Carnival in Veracruz
When: end of February, beginning of March (it ends the day before Ash Wednesday).
The most happy time of the year is widely celebrated in the streets of many Mexican cities, but Veracruz carnival has become the second biggest in Latin American, right after the world-famous Rio de Janeiro carnival.
A vibrant and colorful ‘fiesta’ is displayed for 9 days in this coastal city in the East of the country, overflowing with dances to the rhythm of Latin music, colorful parade floats with papier mâché figures and fireworks. The celebration begins with a traditional bonfire known as ‘burning of bad humor’. There’s also an election of the Queen of Carnival and the King of Joy.
On the opposite side of the country, overlooking the Pacific, you can find the second most important carnival in Mexico, with a more traditional and familiar flair: Mazatlán carnival.
Mexican independence day
When: during the evening of September 15th and the whole 16th.

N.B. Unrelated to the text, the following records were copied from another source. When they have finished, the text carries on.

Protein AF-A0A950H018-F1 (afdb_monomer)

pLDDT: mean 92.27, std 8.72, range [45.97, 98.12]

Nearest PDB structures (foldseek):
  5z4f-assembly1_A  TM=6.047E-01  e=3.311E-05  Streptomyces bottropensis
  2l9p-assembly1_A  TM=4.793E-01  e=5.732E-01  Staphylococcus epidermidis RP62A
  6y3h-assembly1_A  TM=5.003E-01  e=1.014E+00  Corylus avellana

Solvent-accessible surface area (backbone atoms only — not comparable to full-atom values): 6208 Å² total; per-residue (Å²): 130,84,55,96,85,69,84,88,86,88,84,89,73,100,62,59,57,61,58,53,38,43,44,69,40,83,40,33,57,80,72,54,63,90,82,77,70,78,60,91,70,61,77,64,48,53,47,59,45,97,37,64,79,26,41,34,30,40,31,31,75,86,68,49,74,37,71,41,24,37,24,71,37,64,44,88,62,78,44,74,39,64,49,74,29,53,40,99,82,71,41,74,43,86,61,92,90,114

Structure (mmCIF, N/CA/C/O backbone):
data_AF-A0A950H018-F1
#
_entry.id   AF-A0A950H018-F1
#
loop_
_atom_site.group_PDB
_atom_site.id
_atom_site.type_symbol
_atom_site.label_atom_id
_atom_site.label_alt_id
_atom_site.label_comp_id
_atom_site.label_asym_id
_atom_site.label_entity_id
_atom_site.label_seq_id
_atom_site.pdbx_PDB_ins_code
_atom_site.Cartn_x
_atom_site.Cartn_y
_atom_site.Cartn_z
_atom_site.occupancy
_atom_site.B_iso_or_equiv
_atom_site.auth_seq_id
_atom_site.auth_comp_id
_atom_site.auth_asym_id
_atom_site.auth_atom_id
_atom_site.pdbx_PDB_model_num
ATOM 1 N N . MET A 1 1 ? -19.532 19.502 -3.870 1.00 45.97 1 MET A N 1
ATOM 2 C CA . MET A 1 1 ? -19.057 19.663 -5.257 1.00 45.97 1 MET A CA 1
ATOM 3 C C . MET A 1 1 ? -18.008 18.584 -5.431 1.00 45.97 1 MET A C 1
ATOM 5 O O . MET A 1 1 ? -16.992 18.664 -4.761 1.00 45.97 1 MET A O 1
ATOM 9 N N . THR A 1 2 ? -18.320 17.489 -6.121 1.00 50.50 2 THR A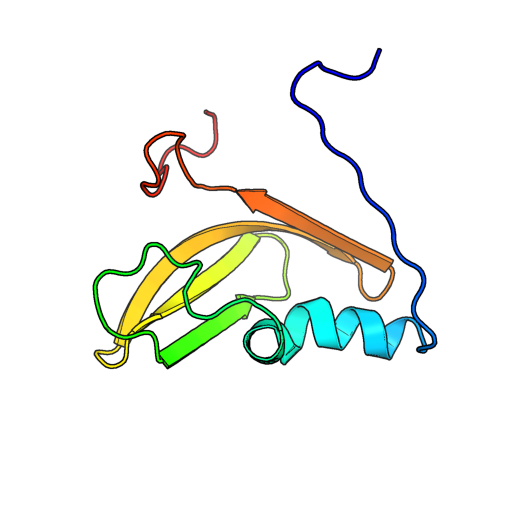 N 1
ATOM 10 C CA . THR A 1 2 ? -17.320 16.454 -6.417 1.00 50.50 2 THR A CA 1
ATOM 11 C C . THR A 1 2 ? -16.306 17.068 -7.368 1.00 50.50 2 THR A C 1
ATOM 13 O O . THR A 1 2 ? -16.692 17.544 -8.434 1.00 50.50 2 THR A O 1
ATOM 16 N N . ASP A 1 3 ? -15.053 17.139 -6.930 1.00 66.00 3 ASP A N 1
ATOM 17 C CA . ASP A 1 3 ? -13.937 17.591 -7.754 1.00 66.00 3 ASP A CA 1
ATOM 18 C C . ASP A 1 3 ? -13.869 16.714 -9.013 1.00 66.00 3 ASP A C 1
ATOM 20 O O . ASP A 1 3 ? -14.025 15.495 -8.917 1.00 66.00 3 ASP A O 1
ATOM 24 N N . THR A 1 4 ? -13.690 17.308 -10.195 1.00 81.44 4 THR A N 1
ATOM 25 C CA . THR A 1 4 ? -13.763 16.601 -11.495 1.00 81.44 4 THR A CA 1
ATOM 26 C C . THR A 1 4 ? -12.708 15.488 -11.622 1.00 81.44 4 THR A C 1
ATOM 28 O O . THR A 1 4 ? -12.785 14.649 -12.516 1.00 81.44 4 THR A O 1
ATOM 31 N N . THR A 1 5 ? -11.732 15.460 -10.716 1.00 87.88 5 THR A N 1
ATOM 32 C CA . THR A 1 5 ? -10.624 14.503 -10.649 1.00 87.88 5 THR A CA 1
ATOM 33 C C . THR A 1 5 ? -10.799 13.420 -9.577 1.00 87.88 5 THR A C 1
ATOM 35 O O . THR A 1 5 ? -9.940 12.549 -9.456 1.00 87.88 5 THR A O 1
ATOM 38 N N . ALA A 1 6 ? -11.890 13.432 -8.803 1.00 91.25 6 ALA A N 1
ATOM 39 C CA . ALA A 1 6 ? -12.135 12.444 -7.756 1.00 91.25 6 ALA A CA 1
ATOM 40 C C . ALA A 1 6 ? -12.908 11.225 -8.286 1.00 91.25 6 ALA A C 1
ATOM 42 O O . ALA A 1 6 ? -13.983 11.355 -8.874 1.00 91.25 6 ALA A O 1
ATOM 43 N N . VAL A 1 7 ? -12.392 10.026 -8.007 1.00 93.88 7 VAL A N 1
ATOM 44 C CA . VAL A 1 7 ? -13.051 8.748 -8.312 1.00 93.88 7 VAL A CA 1
ATOM 45 C C . VAL A 1 7 ? -13.356 8.016 -7.007 1.00 93.88 7 VAL A C 1
ATOM 47 O O . VAL A 1 7 ? -12.544 7.996 -6.085 1.00 93.88 7 VAL A O 1
ATOM 50 N N . THR A 1 8 ? -14.542 7.416 -6.903 1.00 95.25 8 THR A N 1
ATOM 51 C CA . THR A 1 8 ? -14.954 6.620 -5.737 1.00 95.25 8 THR A CA 1
ATOM 52 C C . THR A 1 8 ? -15.634 5.341 -6.199 1.00 95.25 8 THR A C 1
ATOM 54 O O . THR A 1 8 ? -16.527 5.378 -7.044 1.00 95.25 8 THR A O 1
ATOM 57 N N . THR A 1 9 ? -15.216 4.214 -5.630 1.00 95.94 9 THR A N 1
ATOM 58 C CA . THR A 1 9 ? -15.803 2.893 -5.867 1.00 95.94 9 THR A CA 1
ATOM 59 C C . THR A 1 9 ? -15.957 2.155 -4.542 1.00 95.94 9 THR A C 1
ATOM 61 O O . THR A 1 9 ? -15.207 2.414 -3.598 1.00 95.94 9 THR A O 1
ATOM 64 N N . SER A 1 10 ? -16.935 1.258 -4.453 1.00 96.31 10 SER A N 1
ATOM 65 C CA . SER A 1 10 ? -17.164 0.434 -3.270 1.00 96.31 10 SER A CA 1
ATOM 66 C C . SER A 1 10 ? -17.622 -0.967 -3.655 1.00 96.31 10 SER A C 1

This is a national public holiday in Mexico and one of the most important Mexican festivals of the year, filled with a deep patriotic feeling. It commemorates the day of 1810 in which the priest Miguel Hidalgo y Costilla ―considered the Father of the Mexican Nation― pronounced the famous ‘Cry of Dolores’ that led to the beginning of the independence war against the Spanish colonial government. However, the actual Mexican independence wasn’t declared until the end of the war, in 1821.
‘September 16th’ is celebrated on the streets with parades, music, flags, decorations with the patriotic colors (green, white and red), flowers and fireworks. There’s also a famous local dish called ‘Chiles en Nogada’ traditionally eaten on this date and decorated with the colors of Mexico.

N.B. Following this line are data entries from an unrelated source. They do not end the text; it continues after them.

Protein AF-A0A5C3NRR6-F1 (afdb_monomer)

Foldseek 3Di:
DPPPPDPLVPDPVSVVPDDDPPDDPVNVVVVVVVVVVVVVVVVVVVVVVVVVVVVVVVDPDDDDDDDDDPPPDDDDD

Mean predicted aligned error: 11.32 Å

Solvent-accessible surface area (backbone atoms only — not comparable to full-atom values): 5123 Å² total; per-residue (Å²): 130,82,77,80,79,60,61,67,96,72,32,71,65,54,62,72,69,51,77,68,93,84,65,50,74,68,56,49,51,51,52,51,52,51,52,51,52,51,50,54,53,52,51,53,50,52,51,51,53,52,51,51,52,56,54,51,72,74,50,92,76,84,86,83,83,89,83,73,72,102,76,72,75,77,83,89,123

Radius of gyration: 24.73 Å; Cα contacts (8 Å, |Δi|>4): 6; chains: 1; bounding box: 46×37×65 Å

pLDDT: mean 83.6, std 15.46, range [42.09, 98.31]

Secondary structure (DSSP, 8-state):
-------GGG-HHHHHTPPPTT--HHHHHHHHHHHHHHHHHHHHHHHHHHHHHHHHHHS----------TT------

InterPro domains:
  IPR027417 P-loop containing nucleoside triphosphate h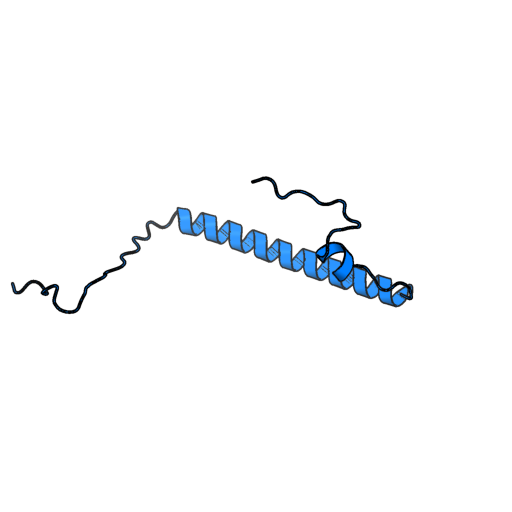ydrolase [G3DSA:3.40.50.300] (27-74)

Structure (mmCIF, N/CA/C/O backbone):
data_AF-A0A5C3NRR6-F1
#
_entry.id   AF-A0A5C3NRR6-F1
#
loop_
_atom_site.group_PDB
_atom_site.id
_atom_site.type_symbol
_atom_site.label_atom_id
_atom_site.label_alt_id
_atom_site.label_comp_id
_atom_site.label_asym_id
_atom_site.label_entity_id
_atom_site.label_seq_id
_atom_site.pdbx_PDB_ins_code
_atom_site.Cartn_x
_atom_site.Cartn_y
_atom_site.Cartn_z
_atom_site.occupancy
_atom_site.B_iso_or_equiv
_atom_site.auth_seq_id
_atom_site.auth_comp_id
_atom_site.auth_asym_id
_atom_site.auth_atom_id
_atom_site.pdbx_PDB_model_num
ATOM 1 N N . MET A 1 1 ? 8.661 8.733 18.727 1.00 44.91 1 MET A N 1
ATOM 2 C CA . MET A 1 1 ? 9.999 8.763 18.108 1.00 44.91 1 MET A CA 1
ATOM 3 C C . MET A 1 1 ? 9.832 9.214 16.668 1.00 44.91 1 MET A C 1
ATOM 5 O O . MET A 1 1 ? 9.193 8.475 15.927 1.00 44.91 1 MET A O 1
ATOM 9 N N . PRO A 1 2 ? 10.274 10.414 16.257 1.00 53.16 2 PRO A N 1
ATOM 10 C CA . PRO A 1 2 ? 10.384 10.684 14.830 1.00 53.16 2 PRO A CA 1
ATOM 11 C C . PRO A 1 2 ? 11.465 9.749 14.281 1.00 53.16 2 PRO A C 1
ATOM 13 O O . PRO A 1 2 ? 12.573 9.726 14.811 1.00 53.16 2 PRO A O 1
ATOM 16 N N . ALA A 1 3 ? 11.127 8.924 13.289 1.00 63.34 3 ALA A N 1
ATOM 17 C CA . ALA A 1 3 ? 12.126 8.144 12.572 1.00 63.34 3 ALA A CA 1
ATOM 18 C C . ALA A 1 3 ? 13.174 9.126 12.036 1.00 63.34 3 ALA A C 1
ATOM 20 O O . ALA A 1 3 ? 12.819 10.071 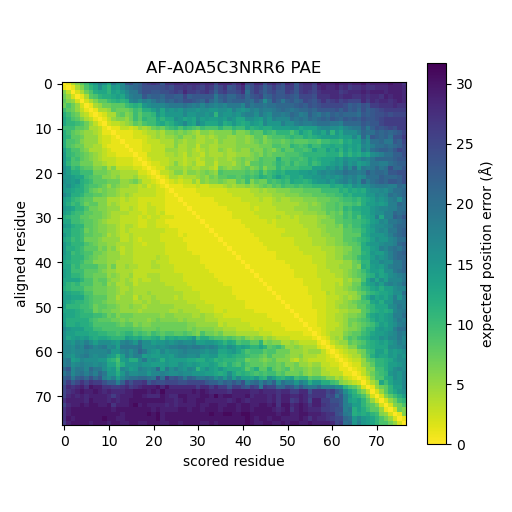11.326 1.00 63.34 3 ALA A O 1
ATOM 21 N N . SER A 1 4 ? 14.430 8.949 12.439 1.00 62.03 4 SER A N 1
ATOM 22 C CA . SER A 1 4 ? 15.561 9.688 11.895 1.00 62.03 4 SER A CA 1
ATOM 23 C C . SER A 1 4 ? 15.537 9.480 10.386 1.00 62.03 4 SER A C 1
ATOM 25 O O . SER A 1 4 ? 15.828 8.385 9.917 1.00 62.03 4 SER A O 1
ATOM 27 N N . ARG A 1 5 ? 15.093 10.486 9.625 1.00 62.97 5 ARG A N 1
ATOM 28 C CA . ARG A 1 5 ? 15.157 10.441 8.165 1.00 62.97 5 ARG A CA 1
ATOM 29 C C . ARG A 1 5 ? 16.626 10.550 7.807 1.00 62.97 5 ARG A C 1
ATOM 31 O O . ARG A 1 5 ? 17.173 11.650 7.755 1.00 62.97 5 ARG A O 1
ATOM 38 N N . GLU A 1 6 ? 17.268 9.400 7.664 1.00 67.81 6 GLU A N 1
ATOM 39 C CA . GLU A 1 6 ? 18.575 9.329 7.039 1.00 67.81 6 GLU A CA 1
ATOM 40 C C . GLU A 1 6 ? 18.460 9.982 5.651 1.00 67.81 6 GLU A C 1
ATOM 42 O O . GLU A 1 6 ? 17.407 9.866 5.009 1.00 67.81 6 GLU A O 1
ATOM 47 N N . PRO A 1 7 ? 19.464 10.755 5.204 1.00 69.25 7 PRO A N 1
ATOM 48 C CA . PRO A 1 7 ? 19.460 11.285 3.849 1.00 69.25 7 PRO A CA 1
ATOM 49 C C . PRO A 1 7 ? 19.194 10.148 2.844 1.00 69.25 7 PRO A C 1
ATOM 51 O O . PRO A 1 7 ? 19.727 9.054 3.032 1.00 69.25 7 PRO A O 1
ATOM 54 N N . PRO A 1 8 ? 18.387 10.387 1.793 1.00 66.69 8 PRO A N 1
ATOM 55 C CA . PRO A 1 8 ? 17.877 9.344 0.894 1.00 66.69 8 PRO A CA 1
ATOM 56 C C . PRO A 1 8 ? 18.980 8.496 0.244 1.00 66.69 8 PRO A C 1
ATOM 58 O O . PRO A 1 8 ? 18.767 7.320 -0.024 1.00 66.69 8 PRO A O 1
ATOM 61 N N . ASP A 1 9 ? 20.179 9.055 0.077 1.00 71.38 9 ASP A N 1
ATOM 62 C CA . ASP A 1 9 ? 21.350 8.350 -0.460 1.00 71.38 9 ASP A CA 1
ATOM 63 C C . ASP A 1 9 ? 21.911 7.262 0.477 1.00 71.38 9 ASP A C 1
ATOM 65 O O . ASP A 1 9 ? 22.731 6.447 0.057 1.00 71.38 9 ASP A O 1
ATOM 69 N N . ARG A 1 10 ? 21.508 7.253 1.753 1.00 79.69 10 ARG A N 1
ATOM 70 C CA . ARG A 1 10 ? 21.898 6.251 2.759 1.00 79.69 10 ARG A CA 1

The night before to Independence Day, a crowd gathers at Mexico City’s main square Plaza de la Constitución ―one of the largest squares in the world, informally known as ‘Zócalo’― and wait for the Mexican president to recreate the ‘Cry of Dolores’ (‘el Grito’), which ends up with an efusive ‘Viva Mexico!’.

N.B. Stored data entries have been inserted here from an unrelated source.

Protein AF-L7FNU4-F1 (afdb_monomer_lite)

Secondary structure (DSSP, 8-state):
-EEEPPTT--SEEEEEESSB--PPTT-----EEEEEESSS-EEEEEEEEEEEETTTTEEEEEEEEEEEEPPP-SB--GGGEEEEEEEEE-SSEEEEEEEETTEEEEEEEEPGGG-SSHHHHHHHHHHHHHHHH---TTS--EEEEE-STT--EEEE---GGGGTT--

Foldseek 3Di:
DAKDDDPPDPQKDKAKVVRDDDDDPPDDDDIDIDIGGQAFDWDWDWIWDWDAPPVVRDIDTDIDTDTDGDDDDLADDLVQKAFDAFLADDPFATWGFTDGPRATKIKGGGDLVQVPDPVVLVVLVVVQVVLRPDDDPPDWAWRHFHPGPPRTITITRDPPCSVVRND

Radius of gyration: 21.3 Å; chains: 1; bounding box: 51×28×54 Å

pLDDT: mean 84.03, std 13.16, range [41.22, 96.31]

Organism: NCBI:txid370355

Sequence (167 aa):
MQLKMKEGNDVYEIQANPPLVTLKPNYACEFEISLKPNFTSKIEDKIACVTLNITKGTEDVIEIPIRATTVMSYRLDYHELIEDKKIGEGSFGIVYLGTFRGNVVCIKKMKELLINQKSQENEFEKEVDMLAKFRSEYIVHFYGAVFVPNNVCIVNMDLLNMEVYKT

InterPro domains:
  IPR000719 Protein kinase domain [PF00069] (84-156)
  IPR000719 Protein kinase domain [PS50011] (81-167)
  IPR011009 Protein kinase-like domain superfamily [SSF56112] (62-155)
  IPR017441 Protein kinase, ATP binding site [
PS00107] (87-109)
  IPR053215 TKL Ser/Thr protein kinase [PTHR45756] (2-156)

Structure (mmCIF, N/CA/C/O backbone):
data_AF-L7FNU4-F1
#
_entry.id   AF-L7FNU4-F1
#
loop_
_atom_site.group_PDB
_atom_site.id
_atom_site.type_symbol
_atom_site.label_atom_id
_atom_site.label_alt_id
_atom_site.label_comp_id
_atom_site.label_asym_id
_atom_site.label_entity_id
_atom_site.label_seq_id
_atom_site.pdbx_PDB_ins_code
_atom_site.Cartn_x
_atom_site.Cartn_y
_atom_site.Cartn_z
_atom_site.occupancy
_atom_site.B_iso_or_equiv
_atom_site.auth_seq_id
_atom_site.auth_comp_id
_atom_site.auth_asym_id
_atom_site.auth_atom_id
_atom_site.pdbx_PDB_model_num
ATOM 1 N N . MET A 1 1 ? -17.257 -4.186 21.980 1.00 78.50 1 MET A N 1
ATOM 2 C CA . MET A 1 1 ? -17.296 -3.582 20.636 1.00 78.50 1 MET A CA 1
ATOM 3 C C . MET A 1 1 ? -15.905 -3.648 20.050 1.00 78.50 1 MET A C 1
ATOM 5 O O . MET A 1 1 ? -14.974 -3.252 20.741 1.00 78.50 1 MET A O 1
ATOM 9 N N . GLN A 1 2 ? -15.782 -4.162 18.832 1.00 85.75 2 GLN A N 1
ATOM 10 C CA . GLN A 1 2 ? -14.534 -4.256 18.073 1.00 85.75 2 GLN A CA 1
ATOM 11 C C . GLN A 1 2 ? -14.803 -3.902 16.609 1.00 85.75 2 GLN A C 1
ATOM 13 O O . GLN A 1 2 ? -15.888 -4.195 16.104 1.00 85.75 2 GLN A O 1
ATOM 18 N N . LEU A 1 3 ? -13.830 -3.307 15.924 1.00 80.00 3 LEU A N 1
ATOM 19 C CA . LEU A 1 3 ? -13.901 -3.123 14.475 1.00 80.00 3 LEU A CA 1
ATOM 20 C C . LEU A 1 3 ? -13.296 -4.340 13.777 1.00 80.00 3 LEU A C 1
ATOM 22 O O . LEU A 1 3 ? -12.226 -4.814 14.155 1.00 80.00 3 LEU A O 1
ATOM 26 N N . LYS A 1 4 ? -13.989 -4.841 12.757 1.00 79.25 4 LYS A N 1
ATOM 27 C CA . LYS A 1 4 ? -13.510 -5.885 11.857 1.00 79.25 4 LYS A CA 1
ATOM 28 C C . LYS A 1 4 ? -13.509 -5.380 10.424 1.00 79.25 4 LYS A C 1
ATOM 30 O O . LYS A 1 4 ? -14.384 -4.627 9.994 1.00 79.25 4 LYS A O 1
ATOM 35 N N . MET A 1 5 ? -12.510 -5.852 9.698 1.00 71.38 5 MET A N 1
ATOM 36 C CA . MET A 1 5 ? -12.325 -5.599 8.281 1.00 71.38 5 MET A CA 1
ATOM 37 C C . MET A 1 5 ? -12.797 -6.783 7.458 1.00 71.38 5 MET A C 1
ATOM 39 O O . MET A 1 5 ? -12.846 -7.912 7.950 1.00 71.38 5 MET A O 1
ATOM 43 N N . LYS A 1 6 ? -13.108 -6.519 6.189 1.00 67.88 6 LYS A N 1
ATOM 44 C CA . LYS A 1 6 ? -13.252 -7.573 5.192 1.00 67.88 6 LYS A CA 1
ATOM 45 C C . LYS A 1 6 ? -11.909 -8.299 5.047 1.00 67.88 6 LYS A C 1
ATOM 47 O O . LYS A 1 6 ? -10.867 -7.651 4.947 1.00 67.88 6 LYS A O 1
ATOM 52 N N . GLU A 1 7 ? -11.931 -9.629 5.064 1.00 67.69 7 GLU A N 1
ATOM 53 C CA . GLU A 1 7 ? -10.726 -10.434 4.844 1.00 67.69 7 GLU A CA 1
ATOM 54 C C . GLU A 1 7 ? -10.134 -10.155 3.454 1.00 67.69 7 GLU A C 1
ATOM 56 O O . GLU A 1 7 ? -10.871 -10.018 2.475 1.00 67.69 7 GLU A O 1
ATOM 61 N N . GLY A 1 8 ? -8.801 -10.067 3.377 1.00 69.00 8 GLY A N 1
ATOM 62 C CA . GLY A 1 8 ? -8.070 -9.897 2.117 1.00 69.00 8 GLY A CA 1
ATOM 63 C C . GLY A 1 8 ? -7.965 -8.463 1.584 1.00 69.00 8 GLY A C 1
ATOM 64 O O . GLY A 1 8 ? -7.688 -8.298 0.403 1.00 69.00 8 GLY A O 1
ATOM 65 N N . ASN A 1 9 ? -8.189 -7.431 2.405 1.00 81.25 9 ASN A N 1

When: the last two Mondays of July.
Every year, the city of Oaxaca (the capital of the Mexican state with the same name) celebrates the Guelaguetza, an indigenous cultural festival of diversity, cooperation ans social links among ethnic groups.
Also known as ‘los lunes del cerro’ (Mondays on the hill), ‘Guelaguetza’ lures travelers from all over the world with its beautiful and unique display of traditional clothing, cuisine, folkloric music and dances. The eight regions in Oaxaca and more than sixteen indigenous groups gather near the Fortin hill ―a famous historical landmark― to show their cultural patrimony and make a symbolic offer to the citizens of Oaxaca.
Since the 1970’s this festival takes place in the Guelaguetza Auditorium, that can holds up to 11,000 people in two daily functions. Tickets are sold two months in advance. But the celebration also continues down at the streets of Oaxaca, with public parades, exhibitions and even an international fair of mezcal, the traditional alcoholic drink from Mexico.
The origins of Guelaguetza are associated with pre-Hispanic religious rituals to honor Centéotl, the goddess of sweet corn, though later it received some colonial and Catholic influences. Every year, a young woman is chosen to represent Centéotl and preside the festival, based on her knowledge of the Oaxacan traditions.
Cervantino International Festival
When: from October 11th to October 29th.
The Cervantino International Festival is a celebration of art and culture, initially created to honor Miguel de Cervantes, the famous Spanish author of Don Quixote. Since 1972, it takes place every year in the colonial city of Guanajuato, and has become a major cultural event of international renown that extends for almost three weeks.
Theater, opera, circus arts, sculpture, plastic arts and literature: every artistic expression is represented and the streets of the city turn into a living museum of talent. Definitely a great time to be in Mexico!